A computer program's numbers, if written very carefully, (the BIABacus is the best you will get at time of writing) will still only give you four things even slightly relating to recipe design... original gravity 'points' (volume x gravity 'points'), final gravity 'points', colour (very low importance and very poor estimates) and bitterness (let's not even go there :roll:). The BIABacus does the first better than any other software. It does all the others at least as well, usually better, than any other software but all these estimates are just estimates. The colour and bitterness formulas that all software uses, including the BIABacus, are extremely vague, often appalling.

When designing a recipe, the first thing you want to think of is, perhaps, the percentages of grains you want in your grain bill. That is what the left hand side of Section C is for. If you can't imagine, in your head, your grain bill as percentages, then you should not even be thinking of designing recipes in my view. Designing recipes is an advanced skill and depends on a lot of factors. (Btw, even if you do design a brilliant recipe, your next and far more complicated problem, if you were a commercial brewer, is working out how to replicate that recipe from week to week given the varying inputs/qualities of ingredients available.)

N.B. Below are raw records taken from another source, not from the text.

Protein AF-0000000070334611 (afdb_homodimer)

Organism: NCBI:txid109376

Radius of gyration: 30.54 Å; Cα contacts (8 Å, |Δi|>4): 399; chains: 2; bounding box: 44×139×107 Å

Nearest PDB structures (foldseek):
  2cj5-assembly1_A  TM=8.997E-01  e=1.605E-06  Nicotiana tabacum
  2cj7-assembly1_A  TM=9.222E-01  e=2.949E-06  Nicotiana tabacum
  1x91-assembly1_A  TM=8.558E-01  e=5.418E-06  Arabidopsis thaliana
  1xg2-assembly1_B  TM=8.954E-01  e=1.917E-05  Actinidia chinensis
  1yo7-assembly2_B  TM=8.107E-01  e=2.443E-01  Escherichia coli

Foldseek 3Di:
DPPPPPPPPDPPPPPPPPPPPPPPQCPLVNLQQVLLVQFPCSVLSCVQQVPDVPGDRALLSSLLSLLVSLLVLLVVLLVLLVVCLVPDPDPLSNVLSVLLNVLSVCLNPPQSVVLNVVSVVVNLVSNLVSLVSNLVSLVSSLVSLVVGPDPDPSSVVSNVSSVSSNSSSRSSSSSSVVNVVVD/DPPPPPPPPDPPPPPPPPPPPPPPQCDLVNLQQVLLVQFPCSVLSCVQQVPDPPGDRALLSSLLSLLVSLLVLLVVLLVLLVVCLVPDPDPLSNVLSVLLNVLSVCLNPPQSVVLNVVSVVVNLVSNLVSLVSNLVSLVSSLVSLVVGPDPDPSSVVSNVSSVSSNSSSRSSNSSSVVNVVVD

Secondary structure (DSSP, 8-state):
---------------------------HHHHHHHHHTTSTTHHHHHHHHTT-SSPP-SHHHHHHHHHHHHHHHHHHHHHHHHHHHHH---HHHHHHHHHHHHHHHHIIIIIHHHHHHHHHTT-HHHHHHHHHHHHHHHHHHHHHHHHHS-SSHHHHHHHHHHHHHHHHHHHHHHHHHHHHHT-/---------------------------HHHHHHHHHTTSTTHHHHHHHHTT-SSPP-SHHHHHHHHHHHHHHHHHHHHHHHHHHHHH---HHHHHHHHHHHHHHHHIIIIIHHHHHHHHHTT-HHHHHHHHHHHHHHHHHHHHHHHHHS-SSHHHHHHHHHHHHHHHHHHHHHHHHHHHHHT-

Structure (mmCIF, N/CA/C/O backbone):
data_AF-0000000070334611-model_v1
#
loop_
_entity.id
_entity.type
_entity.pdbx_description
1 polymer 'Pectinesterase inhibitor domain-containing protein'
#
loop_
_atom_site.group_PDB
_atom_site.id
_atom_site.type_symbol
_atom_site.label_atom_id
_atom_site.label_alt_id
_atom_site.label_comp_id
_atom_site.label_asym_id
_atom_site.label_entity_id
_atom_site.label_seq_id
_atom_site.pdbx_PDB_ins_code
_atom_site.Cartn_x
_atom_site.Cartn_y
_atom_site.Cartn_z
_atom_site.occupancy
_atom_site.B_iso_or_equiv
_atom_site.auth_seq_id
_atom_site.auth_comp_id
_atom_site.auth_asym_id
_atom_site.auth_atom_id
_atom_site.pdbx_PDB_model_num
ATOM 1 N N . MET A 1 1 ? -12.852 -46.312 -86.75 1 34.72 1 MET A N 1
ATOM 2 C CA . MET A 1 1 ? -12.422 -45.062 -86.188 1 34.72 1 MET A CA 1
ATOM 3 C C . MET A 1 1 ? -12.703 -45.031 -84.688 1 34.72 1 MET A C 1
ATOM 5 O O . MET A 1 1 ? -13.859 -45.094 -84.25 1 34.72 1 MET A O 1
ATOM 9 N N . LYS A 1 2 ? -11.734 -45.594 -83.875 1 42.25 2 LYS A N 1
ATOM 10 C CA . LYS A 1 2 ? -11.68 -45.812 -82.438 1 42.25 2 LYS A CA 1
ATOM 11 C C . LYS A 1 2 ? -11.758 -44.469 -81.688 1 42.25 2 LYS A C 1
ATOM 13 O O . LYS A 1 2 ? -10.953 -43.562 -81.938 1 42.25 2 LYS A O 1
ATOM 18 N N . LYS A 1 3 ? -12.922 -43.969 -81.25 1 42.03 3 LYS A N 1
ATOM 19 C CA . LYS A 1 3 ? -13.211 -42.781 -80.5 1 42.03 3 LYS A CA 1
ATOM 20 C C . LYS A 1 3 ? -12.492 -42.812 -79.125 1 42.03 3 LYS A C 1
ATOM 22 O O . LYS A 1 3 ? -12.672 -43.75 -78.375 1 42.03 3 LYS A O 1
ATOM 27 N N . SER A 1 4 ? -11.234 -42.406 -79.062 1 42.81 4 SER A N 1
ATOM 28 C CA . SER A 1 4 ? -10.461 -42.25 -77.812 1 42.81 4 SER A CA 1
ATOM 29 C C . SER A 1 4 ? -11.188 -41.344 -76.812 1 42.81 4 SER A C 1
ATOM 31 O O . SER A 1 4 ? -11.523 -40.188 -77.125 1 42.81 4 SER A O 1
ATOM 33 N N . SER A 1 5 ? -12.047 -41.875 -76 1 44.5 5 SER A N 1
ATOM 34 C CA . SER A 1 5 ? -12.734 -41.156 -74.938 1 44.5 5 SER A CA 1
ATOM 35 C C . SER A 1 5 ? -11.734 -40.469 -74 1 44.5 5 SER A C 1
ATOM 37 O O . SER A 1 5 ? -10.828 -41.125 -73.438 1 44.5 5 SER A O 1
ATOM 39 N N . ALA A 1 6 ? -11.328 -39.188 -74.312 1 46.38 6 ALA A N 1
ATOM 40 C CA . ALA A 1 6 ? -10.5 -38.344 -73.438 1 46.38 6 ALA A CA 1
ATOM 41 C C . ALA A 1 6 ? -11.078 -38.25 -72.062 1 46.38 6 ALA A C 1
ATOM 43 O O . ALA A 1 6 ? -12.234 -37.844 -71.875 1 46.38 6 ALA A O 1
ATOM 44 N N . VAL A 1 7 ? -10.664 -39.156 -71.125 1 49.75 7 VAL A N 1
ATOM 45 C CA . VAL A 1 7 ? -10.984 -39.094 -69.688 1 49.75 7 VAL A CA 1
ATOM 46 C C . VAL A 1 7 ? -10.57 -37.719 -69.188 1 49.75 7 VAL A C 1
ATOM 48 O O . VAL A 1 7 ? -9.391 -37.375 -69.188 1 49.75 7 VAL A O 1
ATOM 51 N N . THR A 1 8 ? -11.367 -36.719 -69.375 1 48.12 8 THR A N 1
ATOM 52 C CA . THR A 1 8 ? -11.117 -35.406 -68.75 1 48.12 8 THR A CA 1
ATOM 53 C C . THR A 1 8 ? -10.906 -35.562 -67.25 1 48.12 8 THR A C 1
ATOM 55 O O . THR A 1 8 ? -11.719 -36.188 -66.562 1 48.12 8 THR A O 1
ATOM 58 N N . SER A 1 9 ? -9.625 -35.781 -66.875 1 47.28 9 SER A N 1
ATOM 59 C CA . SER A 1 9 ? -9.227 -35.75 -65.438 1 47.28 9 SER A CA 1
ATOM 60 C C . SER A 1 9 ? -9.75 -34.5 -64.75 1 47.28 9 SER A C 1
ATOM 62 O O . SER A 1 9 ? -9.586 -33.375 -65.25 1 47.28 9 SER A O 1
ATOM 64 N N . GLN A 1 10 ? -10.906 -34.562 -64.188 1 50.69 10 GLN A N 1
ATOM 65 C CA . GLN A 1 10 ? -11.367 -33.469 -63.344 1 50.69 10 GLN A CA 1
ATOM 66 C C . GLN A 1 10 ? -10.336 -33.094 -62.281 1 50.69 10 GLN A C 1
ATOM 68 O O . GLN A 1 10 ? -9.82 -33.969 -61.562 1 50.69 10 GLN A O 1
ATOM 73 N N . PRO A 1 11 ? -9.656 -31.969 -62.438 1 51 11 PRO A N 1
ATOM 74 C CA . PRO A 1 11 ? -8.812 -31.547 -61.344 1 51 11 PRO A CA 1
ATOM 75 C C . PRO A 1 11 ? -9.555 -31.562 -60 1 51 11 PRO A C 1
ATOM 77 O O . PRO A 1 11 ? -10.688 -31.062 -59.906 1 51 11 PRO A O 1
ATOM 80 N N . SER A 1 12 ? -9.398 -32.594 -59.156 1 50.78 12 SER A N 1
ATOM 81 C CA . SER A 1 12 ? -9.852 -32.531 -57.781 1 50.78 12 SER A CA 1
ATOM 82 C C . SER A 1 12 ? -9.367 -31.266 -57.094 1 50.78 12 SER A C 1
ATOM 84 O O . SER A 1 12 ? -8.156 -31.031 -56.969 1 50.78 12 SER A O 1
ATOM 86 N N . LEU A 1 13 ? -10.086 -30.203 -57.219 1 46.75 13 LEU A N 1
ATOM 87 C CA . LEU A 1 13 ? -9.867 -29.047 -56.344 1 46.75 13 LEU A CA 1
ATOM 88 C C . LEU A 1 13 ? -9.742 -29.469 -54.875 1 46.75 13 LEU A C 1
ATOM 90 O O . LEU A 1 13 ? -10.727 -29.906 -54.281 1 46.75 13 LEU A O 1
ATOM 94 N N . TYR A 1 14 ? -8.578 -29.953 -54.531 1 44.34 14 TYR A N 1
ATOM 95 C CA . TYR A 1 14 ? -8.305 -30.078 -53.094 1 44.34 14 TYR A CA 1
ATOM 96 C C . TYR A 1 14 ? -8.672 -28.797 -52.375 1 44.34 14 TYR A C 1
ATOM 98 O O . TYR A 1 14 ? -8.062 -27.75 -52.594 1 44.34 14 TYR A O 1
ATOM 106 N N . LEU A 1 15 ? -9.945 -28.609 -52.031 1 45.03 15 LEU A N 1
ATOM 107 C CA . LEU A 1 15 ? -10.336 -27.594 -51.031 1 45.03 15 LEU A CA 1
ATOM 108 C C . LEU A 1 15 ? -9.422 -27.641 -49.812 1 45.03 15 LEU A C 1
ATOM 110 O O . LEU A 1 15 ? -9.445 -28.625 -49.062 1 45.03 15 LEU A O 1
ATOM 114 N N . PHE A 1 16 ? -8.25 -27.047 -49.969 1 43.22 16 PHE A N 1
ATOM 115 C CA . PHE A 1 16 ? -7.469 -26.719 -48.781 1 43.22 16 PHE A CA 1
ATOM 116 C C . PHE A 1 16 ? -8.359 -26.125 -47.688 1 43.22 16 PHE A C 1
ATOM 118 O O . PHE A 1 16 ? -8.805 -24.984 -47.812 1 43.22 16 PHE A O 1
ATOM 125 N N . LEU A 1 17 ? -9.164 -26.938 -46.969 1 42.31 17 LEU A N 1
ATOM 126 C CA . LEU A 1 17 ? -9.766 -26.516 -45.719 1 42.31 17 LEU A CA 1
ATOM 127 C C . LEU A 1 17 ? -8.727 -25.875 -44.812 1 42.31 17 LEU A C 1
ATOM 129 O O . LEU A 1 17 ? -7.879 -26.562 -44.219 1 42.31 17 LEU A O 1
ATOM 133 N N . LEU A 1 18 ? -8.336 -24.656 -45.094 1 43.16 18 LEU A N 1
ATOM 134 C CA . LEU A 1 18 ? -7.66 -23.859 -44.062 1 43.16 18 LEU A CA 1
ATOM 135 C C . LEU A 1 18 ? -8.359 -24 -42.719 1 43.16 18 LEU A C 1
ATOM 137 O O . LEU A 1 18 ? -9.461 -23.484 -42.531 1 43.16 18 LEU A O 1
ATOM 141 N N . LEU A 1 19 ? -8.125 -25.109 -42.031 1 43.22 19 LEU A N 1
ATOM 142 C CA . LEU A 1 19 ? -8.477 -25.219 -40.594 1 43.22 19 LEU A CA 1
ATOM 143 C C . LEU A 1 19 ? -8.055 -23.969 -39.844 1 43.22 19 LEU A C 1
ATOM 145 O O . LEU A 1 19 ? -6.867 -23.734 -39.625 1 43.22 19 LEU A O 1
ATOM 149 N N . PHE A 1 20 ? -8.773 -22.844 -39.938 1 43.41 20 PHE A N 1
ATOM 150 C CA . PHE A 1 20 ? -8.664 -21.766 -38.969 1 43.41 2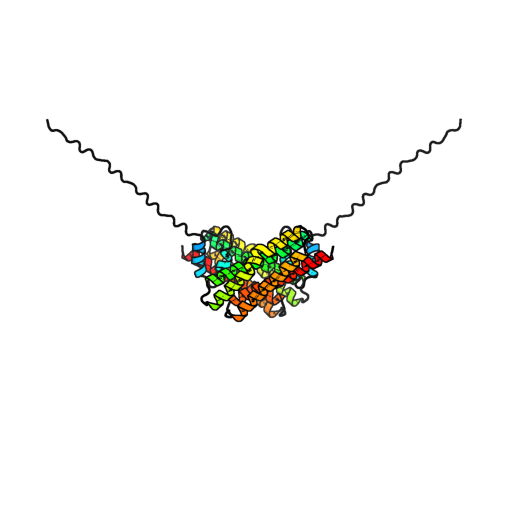0 PHE A CA 1
ATOM 151 C C . PHE A 1 20 ? -8.625 -22.344 -37.562 1 43.41 20 PHE A C 1
ATOM 153 O O . PHE A 1 20 ? -9.648 -22.781 -37.031 1 43.41 20 PHE A O 1
ATOM 160 N N . LEU A 1 21 ? -7.547 -22.922 -37.125 1 44.06 21 LEU A N 1
ATOM 161 C CA . LEU A 1 21 ? -7.391 -23.125 -35.688 1 44.06 21 LEU A CA 1
ATOM 162 C C . LEU A 1 21 ? -7.648 -21.844 -34.906 1 44.06 21 LEU A C 1
ATOM 164 O O . LEU A 1 21 ? -6.98 -20.828 -35.156 1 44.06 21 LEU A O 1
ATOM 168 N N . PRO A 1 22 ? -8.758 -21.625 -34.312 1 43.78 22 PRO A N 1
ATOM 169 C CA . PRO A 1 22 ? -8.867 -20.453 -33.438 1 43.78 22 PRO A CA 1
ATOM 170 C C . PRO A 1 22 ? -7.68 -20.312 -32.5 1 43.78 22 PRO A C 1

As for the hops, there is no great way, in brewing software of dealing with this highly complex subject. For a start, all the hop IBU estimate formulas we rely on, are old. Secondly, IBU's are only one part of recipe formulation. Flavour and aroma are far more important than IBU's but there are no formulas for these things. So, once again, unless you realise how vague IBU formulas are and their relative second place to flavour and aroma, in many, if not most, styles, you probably shouldn't be designing yet if that makes sense.
Last edited by PistolPatch on 14 Nov 2015, 22:16, edited 1 time in total.